(Beginning of Records provided)

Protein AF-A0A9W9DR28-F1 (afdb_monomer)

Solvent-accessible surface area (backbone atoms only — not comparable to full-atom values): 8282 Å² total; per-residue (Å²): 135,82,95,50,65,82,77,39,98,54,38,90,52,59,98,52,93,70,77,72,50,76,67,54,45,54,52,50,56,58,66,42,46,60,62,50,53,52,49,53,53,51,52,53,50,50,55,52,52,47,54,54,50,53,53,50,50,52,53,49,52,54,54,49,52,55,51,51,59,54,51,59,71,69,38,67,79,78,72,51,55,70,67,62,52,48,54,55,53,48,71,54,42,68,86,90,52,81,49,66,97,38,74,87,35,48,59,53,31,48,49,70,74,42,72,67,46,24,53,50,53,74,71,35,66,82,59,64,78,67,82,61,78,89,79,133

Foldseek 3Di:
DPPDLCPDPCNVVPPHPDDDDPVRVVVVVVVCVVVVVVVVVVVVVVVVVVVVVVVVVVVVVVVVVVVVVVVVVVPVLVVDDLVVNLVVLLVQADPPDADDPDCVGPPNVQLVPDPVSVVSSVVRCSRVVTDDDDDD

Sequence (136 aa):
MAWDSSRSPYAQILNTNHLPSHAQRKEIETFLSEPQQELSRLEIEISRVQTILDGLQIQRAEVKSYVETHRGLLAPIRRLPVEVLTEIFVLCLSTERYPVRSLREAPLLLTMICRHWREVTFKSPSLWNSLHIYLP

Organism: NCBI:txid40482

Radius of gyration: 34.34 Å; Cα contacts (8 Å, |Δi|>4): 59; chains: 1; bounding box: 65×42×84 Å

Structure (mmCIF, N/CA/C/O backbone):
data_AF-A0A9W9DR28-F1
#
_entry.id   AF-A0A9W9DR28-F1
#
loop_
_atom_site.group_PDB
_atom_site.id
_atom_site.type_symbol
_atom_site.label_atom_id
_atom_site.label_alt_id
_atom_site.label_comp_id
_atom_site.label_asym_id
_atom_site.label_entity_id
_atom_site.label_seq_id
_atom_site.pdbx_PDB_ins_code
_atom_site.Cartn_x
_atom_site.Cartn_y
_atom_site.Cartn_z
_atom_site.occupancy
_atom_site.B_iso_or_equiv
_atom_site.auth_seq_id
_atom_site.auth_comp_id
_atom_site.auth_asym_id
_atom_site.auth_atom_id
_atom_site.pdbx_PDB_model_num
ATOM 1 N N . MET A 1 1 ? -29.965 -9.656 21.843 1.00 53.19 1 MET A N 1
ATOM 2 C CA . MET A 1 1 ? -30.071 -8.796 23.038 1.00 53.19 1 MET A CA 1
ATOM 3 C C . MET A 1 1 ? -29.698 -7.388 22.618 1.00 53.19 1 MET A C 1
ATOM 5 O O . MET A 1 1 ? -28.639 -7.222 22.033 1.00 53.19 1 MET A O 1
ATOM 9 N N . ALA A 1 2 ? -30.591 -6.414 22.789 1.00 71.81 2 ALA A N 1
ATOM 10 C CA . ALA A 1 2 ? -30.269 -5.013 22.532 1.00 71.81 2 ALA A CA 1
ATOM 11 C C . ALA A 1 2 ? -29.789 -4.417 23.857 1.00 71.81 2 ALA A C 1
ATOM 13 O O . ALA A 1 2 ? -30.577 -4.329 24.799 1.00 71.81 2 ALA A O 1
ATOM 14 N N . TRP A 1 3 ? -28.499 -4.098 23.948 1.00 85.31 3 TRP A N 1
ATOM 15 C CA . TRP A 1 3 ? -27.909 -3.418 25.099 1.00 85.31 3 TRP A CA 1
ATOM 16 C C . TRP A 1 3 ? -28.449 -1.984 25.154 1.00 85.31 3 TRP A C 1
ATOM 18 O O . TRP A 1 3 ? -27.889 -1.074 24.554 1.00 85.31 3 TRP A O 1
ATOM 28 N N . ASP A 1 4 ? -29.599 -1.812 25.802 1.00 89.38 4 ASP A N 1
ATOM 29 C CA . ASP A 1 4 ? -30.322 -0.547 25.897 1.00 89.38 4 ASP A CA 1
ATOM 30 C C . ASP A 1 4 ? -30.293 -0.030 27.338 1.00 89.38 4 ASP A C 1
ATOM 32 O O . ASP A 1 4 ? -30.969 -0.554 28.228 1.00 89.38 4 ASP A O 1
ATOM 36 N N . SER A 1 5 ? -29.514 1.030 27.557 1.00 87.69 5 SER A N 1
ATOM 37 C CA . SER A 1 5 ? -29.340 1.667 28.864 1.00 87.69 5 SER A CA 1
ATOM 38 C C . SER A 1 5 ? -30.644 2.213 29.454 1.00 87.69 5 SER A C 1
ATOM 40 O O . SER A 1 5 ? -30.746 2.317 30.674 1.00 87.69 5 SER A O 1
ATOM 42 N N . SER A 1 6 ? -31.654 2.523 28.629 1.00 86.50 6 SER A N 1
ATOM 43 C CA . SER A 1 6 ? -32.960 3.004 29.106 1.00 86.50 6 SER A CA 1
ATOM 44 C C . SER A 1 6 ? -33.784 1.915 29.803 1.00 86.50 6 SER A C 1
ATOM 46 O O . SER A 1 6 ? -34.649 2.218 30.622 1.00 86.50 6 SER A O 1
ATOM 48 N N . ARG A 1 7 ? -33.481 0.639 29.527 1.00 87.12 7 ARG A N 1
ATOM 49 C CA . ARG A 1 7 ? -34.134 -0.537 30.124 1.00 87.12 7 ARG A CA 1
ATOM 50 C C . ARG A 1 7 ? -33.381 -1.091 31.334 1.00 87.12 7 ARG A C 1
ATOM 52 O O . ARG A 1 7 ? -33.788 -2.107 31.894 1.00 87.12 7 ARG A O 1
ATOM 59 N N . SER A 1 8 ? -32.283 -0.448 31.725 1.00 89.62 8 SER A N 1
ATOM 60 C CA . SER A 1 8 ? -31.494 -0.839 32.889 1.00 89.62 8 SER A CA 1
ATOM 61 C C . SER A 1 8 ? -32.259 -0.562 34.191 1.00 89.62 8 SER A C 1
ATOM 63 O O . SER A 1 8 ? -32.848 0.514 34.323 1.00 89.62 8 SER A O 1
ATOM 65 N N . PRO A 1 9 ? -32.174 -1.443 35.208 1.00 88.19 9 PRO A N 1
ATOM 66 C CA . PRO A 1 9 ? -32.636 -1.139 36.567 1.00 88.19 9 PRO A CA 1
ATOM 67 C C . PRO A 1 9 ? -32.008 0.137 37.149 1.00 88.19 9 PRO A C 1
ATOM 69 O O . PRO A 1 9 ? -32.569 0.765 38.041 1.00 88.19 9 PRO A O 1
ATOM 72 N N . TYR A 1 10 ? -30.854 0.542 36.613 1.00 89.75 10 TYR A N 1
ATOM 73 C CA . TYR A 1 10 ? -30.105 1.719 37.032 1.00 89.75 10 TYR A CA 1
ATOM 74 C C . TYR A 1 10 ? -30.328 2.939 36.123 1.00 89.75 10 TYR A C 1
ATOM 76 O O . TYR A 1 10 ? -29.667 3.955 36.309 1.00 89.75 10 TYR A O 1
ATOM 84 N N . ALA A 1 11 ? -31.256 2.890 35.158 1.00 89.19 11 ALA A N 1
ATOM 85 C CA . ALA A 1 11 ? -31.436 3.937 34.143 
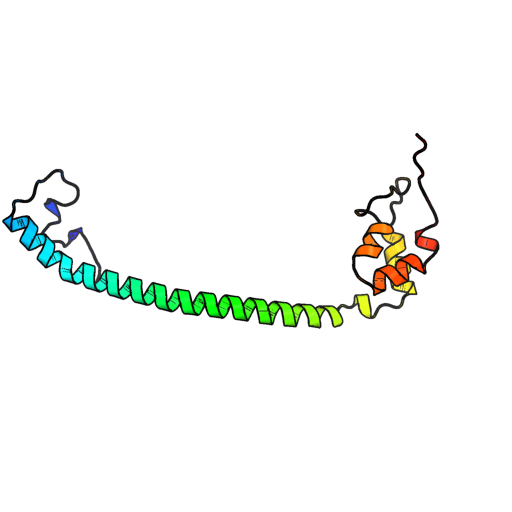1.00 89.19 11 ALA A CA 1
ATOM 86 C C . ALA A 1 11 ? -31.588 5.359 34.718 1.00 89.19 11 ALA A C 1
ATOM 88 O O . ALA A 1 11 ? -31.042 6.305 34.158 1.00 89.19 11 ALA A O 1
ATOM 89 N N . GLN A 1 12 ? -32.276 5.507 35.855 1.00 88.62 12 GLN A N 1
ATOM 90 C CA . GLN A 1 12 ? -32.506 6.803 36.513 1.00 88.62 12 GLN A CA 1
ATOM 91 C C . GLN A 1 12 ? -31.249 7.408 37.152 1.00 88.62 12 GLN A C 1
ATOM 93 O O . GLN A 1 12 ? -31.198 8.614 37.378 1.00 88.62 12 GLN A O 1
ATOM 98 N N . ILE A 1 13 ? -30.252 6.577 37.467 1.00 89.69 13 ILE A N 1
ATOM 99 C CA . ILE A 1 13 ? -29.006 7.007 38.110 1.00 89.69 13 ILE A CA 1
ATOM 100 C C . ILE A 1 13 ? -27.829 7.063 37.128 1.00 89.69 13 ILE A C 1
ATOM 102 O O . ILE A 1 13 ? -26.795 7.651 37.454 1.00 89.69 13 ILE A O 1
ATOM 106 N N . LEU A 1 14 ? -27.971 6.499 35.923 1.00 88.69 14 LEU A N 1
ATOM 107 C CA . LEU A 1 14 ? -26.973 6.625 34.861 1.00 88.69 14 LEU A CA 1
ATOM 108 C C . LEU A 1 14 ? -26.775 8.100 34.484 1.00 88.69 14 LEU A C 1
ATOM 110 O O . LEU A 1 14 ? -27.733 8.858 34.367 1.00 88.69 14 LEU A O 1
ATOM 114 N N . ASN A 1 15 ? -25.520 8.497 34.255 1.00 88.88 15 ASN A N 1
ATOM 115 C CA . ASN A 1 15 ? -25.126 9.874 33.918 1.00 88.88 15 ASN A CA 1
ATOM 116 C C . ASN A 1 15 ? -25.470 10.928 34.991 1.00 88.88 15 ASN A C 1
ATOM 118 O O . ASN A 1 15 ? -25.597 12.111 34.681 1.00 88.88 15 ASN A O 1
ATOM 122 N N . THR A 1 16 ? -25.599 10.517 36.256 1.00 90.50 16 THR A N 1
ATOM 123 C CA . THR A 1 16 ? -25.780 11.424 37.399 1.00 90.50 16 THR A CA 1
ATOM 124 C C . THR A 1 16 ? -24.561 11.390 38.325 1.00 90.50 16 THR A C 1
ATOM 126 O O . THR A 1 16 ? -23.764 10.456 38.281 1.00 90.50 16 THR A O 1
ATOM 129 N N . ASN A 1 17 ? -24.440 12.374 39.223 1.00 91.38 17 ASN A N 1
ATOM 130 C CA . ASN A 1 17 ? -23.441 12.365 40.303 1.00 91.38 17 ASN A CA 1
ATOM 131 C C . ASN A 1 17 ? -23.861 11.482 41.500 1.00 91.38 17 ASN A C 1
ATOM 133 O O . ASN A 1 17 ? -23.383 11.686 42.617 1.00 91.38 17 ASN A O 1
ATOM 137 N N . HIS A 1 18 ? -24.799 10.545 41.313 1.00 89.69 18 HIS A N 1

(End of Records provided)

Exact copies of the lines from the one with "ATOM 115 C CA" through the final line of the listing should be returned, and no other lines.

ATOM 115 C CA . ASN A 1 15 ? -25.126 9.874 33.918 1.00 88.88 15 ASN A CA 1
ATOM 116 C C . ASN A 1 15 ? -25.470 10.928 34.991 1.00 88.88 15 ASN A C 1
ATOM 118 O O . ASN A 1 15 ? -25.597 12.111 34.681 1.00 88.88 15 ASN A O 1
ATOM 122 N N . THR A 1 16 ? -25.599 10.517 36.256 1.00 90.50 16 THR A N 1
ATOM 123 C CA . THR A 1 16 ? -25.780 11.424 37.399 1.00 90.50 16 THR A CA 1
ATOM 124 C C . THR A 1 16 ? -24.561 11.390 38.325 1.00 90.50 16 THR A C 1
ATOM 126 O O . THR A 1 16 ? -23.764 10.456 38.281 1.00 90.50 16 THR A O 1
ATOM 129 N N . ASN A 1 17 ? -24.440 12.374 39.223 1.00 91.38 17 ASN A N 1
ATOM 130 C CA . ASN A 1 17 ? -23.441 12.365 40.303 1.00 91.38 17 ASN A CA 1
ATOM 131 C C . ASN A 1 17 ? -23.861 11.482 41.500 1.00 91.38 17 ASN A C 1
ATOM 133 O O . ASN A 1 17 ? -23.383 11.686 42.617 1.00 91.38 17 ASN A O 1
ATOM 137 N N . HIS A 1 18 ? -24.799 10.545 41.313 1.00 89.69 18 HIS A N 1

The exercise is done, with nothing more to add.